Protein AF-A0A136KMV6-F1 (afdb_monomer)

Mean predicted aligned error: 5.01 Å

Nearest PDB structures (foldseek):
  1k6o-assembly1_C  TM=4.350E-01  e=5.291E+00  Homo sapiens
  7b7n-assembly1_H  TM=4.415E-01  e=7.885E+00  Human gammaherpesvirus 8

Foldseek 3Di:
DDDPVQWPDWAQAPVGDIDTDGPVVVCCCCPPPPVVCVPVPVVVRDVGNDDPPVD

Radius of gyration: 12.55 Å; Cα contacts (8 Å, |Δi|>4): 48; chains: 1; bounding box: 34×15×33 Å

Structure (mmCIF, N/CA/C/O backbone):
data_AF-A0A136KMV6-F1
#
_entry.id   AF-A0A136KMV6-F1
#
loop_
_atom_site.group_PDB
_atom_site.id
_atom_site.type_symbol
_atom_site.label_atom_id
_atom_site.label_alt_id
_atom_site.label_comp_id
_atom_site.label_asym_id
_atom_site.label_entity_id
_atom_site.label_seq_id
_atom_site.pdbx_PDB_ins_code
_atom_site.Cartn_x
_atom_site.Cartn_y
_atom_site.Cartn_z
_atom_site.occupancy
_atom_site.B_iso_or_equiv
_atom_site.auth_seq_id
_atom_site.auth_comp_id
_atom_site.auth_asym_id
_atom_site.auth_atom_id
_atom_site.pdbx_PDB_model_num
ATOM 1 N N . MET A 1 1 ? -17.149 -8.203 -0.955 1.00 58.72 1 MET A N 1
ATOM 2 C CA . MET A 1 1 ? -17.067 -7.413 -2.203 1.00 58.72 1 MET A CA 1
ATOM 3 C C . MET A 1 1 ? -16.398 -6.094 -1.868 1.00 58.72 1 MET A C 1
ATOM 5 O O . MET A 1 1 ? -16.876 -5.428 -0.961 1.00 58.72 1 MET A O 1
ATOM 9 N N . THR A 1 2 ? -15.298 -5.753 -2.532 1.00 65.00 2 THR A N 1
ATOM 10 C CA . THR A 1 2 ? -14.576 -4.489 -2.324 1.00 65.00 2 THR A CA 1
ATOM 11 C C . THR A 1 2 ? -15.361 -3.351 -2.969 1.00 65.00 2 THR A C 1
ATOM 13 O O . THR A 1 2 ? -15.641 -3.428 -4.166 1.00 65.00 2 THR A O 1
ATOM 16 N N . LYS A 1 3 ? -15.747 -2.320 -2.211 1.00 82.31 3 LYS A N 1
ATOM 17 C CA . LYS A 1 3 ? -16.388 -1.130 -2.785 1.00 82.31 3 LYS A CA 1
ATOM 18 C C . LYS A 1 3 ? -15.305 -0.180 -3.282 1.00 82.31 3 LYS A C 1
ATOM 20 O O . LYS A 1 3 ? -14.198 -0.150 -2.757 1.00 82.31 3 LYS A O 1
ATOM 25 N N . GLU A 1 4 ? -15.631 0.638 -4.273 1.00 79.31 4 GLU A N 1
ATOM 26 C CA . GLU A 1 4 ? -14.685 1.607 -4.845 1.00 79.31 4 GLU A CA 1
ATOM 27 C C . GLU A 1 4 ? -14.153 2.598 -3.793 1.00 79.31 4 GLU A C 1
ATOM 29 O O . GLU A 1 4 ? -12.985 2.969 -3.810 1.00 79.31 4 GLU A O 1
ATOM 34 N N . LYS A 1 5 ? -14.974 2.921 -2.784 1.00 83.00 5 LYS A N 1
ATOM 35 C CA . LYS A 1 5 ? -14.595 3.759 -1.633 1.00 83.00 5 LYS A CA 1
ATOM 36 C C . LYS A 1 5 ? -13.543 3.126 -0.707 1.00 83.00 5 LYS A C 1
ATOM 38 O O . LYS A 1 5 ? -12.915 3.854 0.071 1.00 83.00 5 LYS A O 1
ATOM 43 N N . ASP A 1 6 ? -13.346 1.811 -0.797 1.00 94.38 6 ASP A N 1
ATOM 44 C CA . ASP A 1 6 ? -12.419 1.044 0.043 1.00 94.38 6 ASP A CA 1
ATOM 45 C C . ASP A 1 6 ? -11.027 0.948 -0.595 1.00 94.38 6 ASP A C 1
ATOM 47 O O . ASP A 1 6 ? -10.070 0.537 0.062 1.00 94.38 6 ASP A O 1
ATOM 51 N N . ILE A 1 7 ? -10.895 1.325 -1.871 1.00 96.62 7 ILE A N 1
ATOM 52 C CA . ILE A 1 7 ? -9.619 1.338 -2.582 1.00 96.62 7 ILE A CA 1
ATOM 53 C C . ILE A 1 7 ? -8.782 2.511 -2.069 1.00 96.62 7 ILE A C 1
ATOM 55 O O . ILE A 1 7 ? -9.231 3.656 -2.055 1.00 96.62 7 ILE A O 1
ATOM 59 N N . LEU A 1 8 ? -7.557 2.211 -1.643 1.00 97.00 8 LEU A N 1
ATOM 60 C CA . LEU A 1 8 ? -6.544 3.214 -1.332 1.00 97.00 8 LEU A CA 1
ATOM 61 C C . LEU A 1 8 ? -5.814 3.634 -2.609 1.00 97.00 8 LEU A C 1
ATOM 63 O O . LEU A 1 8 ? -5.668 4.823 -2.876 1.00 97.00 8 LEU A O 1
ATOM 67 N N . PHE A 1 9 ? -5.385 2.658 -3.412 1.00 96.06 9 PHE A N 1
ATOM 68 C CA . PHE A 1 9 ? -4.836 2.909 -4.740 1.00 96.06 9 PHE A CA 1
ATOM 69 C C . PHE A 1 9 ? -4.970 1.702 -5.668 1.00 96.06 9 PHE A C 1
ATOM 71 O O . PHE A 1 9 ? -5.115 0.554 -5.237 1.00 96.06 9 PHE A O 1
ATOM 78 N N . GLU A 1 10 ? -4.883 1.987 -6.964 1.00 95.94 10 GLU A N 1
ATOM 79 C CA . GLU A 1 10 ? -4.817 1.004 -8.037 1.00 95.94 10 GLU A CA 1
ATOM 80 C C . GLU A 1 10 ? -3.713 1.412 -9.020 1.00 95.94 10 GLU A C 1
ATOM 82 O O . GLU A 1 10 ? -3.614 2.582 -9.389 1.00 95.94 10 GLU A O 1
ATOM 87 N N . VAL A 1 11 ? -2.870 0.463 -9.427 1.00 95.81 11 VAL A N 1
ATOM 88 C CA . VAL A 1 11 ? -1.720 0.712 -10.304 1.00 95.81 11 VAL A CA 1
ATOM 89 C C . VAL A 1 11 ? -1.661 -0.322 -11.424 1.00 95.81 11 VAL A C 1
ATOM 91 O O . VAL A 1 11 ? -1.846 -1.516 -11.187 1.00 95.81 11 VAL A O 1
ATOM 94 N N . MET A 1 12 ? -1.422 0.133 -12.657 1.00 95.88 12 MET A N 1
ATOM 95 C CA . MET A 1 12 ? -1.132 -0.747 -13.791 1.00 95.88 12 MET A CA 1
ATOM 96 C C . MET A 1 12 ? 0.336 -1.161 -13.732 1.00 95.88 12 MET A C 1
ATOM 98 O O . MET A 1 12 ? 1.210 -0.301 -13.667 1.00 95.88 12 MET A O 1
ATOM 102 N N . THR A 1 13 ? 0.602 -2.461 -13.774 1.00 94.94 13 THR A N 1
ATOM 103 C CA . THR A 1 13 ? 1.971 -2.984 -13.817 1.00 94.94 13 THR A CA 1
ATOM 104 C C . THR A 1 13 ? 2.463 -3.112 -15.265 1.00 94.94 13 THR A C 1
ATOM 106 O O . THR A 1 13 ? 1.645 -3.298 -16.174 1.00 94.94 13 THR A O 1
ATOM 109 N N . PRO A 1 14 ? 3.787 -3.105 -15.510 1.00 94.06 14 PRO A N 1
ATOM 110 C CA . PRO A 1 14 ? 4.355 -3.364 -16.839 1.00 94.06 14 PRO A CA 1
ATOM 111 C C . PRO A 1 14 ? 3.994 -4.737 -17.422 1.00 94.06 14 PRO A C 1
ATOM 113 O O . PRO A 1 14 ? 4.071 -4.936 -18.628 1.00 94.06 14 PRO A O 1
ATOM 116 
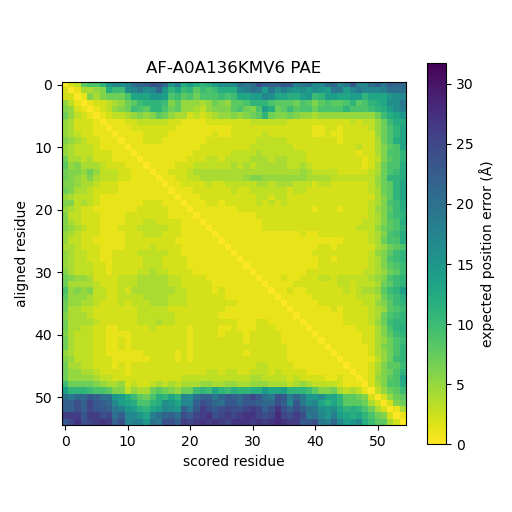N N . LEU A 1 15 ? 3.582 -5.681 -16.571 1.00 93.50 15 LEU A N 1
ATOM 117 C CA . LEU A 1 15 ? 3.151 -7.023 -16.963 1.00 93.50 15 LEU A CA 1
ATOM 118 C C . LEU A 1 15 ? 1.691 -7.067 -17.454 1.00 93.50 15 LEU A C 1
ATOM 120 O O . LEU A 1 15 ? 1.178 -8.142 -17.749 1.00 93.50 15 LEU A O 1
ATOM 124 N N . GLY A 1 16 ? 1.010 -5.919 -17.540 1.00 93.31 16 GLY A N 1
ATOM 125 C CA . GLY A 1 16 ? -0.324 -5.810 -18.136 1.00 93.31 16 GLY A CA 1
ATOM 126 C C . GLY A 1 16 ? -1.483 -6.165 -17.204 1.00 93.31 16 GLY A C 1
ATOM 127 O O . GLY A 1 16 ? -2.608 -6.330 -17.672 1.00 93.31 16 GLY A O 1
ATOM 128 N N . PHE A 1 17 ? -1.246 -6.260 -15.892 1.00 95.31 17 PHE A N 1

· · · ·

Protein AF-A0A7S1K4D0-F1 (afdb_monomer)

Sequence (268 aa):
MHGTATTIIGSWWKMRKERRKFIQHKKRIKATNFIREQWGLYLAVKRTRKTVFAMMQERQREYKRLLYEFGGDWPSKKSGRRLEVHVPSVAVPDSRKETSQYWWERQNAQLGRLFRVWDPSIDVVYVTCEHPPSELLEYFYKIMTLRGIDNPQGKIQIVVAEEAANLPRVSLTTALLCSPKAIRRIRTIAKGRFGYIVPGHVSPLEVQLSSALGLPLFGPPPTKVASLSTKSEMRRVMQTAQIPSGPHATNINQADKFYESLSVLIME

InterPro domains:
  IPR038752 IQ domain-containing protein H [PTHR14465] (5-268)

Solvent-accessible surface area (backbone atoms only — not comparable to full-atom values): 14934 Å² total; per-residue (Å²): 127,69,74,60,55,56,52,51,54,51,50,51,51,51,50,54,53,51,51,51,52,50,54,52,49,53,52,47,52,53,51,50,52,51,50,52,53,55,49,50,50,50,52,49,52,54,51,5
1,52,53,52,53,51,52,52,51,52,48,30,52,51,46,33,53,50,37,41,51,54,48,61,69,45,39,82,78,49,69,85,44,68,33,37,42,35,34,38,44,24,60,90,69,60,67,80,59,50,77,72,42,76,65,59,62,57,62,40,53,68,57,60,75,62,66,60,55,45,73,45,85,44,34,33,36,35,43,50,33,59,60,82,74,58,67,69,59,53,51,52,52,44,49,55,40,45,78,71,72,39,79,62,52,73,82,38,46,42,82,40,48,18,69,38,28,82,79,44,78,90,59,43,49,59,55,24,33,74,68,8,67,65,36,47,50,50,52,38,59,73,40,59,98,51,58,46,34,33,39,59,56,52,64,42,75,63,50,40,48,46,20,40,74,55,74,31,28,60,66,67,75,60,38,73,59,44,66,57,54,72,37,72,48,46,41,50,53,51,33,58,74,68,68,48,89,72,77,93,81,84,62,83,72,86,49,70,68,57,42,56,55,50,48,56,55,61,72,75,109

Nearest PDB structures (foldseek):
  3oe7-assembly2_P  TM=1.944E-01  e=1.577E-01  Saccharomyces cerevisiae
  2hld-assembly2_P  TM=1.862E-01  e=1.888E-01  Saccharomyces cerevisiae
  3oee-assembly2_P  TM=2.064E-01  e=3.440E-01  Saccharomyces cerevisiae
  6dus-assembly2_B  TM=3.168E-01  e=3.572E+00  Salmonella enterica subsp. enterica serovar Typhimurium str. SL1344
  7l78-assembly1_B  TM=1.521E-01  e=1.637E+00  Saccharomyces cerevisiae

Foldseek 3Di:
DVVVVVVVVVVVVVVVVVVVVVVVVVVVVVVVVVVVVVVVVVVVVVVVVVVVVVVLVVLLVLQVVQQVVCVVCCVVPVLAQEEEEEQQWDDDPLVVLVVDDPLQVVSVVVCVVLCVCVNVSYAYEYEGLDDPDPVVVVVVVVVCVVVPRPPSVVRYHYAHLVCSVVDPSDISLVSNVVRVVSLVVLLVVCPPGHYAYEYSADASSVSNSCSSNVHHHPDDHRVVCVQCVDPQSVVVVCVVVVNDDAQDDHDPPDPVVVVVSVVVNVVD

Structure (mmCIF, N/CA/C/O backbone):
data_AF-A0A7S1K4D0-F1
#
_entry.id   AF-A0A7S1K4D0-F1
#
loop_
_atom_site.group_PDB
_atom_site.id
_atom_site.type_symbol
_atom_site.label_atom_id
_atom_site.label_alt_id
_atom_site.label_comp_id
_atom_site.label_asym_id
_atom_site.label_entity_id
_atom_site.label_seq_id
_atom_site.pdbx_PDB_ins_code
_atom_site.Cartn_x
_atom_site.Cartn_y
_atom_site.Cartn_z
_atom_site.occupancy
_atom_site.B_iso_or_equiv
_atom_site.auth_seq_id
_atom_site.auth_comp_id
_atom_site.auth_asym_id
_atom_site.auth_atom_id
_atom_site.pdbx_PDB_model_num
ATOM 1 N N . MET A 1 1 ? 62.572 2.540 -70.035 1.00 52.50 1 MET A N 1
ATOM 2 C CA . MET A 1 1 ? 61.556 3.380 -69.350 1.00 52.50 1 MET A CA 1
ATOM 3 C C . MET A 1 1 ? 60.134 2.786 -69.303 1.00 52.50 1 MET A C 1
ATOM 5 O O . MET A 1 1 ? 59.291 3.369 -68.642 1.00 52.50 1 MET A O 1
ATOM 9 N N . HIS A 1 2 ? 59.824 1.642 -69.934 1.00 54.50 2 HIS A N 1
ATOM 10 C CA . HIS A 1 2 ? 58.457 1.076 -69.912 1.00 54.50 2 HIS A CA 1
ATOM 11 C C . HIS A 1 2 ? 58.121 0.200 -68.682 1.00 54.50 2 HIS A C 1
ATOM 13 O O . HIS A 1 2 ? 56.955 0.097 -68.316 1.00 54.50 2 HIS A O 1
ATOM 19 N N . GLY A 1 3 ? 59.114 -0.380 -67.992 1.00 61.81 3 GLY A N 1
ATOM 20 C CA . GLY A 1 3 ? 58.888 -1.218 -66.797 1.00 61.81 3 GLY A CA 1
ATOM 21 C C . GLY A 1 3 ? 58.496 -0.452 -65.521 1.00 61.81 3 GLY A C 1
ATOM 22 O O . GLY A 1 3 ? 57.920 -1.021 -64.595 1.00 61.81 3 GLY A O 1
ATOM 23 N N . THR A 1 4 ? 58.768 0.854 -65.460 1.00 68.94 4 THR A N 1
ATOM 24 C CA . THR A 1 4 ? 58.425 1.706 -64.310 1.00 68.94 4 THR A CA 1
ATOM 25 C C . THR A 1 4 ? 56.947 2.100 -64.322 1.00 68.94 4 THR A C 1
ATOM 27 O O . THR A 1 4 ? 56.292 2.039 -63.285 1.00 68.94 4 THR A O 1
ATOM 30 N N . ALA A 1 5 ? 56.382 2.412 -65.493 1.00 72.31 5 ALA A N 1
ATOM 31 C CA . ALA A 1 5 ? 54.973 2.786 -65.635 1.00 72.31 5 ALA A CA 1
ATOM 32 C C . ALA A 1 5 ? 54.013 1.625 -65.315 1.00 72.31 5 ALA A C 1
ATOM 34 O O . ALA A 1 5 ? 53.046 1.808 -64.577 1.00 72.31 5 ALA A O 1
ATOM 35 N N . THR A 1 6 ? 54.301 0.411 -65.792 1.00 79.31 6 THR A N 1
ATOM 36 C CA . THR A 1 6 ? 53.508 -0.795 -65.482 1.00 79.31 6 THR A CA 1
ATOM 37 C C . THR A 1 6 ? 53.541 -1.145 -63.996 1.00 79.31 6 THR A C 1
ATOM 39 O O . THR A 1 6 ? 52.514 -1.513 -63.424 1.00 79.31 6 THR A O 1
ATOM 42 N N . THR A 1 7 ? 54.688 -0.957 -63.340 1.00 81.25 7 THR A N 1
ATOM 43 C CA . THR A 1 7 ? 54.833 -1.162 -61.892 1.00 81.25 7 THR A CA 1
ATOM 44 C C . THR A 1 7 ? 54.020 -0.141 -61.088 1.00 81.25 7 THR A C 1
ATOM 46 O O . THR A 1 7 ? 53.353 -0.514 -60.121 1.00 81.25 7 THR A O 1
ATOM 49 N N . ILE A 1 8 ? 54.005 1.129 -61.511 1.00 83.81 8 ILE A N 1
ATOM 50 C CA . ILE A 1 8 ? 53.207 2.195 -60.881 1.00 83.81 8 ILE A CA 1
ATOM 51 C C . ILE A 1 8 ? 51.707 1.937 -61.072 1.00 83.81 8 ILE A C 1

· · · ·

- _What to do_: Look above for the line with "ATOM 71 O O"; retype exactly that line, every line after it up to the line with "ATOM 110 C CA", and that line too, nothing else.

- _Problem solution_:
ATOM 71 O O . PHE A 1 9 ? -5.115 0.554 -5.237 1.00 96.06 9 PHE A O 1
ATOM 78 N N . GLU A 1 10 ? -4.883 1.987 -6.964 1.00 95.94 10 GLU A N 1
ATOM 79 C CA . GLU A 1 10 ? -4.817 1.004 -8.037 1.00 95.94 10 GLU A CA 1
ATOM 80 C C . GLU A 1 10 ? -3.713 1.412 -9.020 1.00 95.94 10 GLU A C 1
ATOM 82 O O . GLU A 1 10 ? -3.614 2.582 -9.389 1.00 95.94 10 GLU A O 1
ATOM 87 N N . VAL A 1 11 ? -2.870 0.463 -9.427 1.00 95.81 11 VAL A N 1
ATOM 88 C CA . VAL A 1 11 ? -1.720 0.712 -10.304 1.00 95.81 11 VAL A CA 1
ATOM 89 C C . VAL A 1 11 ? -1.661 -0.322 -11.424 1.00 95.81 11 VAL A C 1
ATOM 91 O O . VAL A 1 11 ? -1.846 -1.516 -11.187 1.00 95.81 11 VAL A O 1
ATOM 94 N N . MET A 1 12 ? -1.422 0.133 -12.657 1.00 95.88 12 MET A N 1
ATOM 95 C CA . MET A 1 12 ? -1.132 -0.747 -13.791 1.00 95.88 12 MET A CA 1
ATOM 96 C C . MET A 1 12 ? 0.336 -1.161 -13.732 1.00 95.88 12 MET A C 1
ATOM 98 O O . MET A 1 12 ? 1.210 -0.301 -13.667 1.00 95.88 12 MET A O 1
ATOM 102 N N . THR A 1 13 ? 0.602 -2.461 -13.774 1.00 94.94 13 THR A N 1
ATOM 103 C CA . THR A 1 13 ? 1.971 -2.984 -13.817 1.00 94.94 13 THR A CA 1
ATOM 104 C C . THR A 1 13 ? 2.463 -3.112 -15.265 1.00 94.94 13 THR A C 1
ATOM 106 O O . THR A 1 13 ? 1.645 -3.298 -16.174 1.00 94.94 13 THR A O 1
ATOM 109 N N . PRO A 1 14 ? 3.787 -3.105 -15.510 1.00 94.06 14 PRO A N 1
ATOM 110 C CA . PRO A 1 14 ? 4.355 -3.364 -16.839 1.00 94.06 14 PRO A CA 1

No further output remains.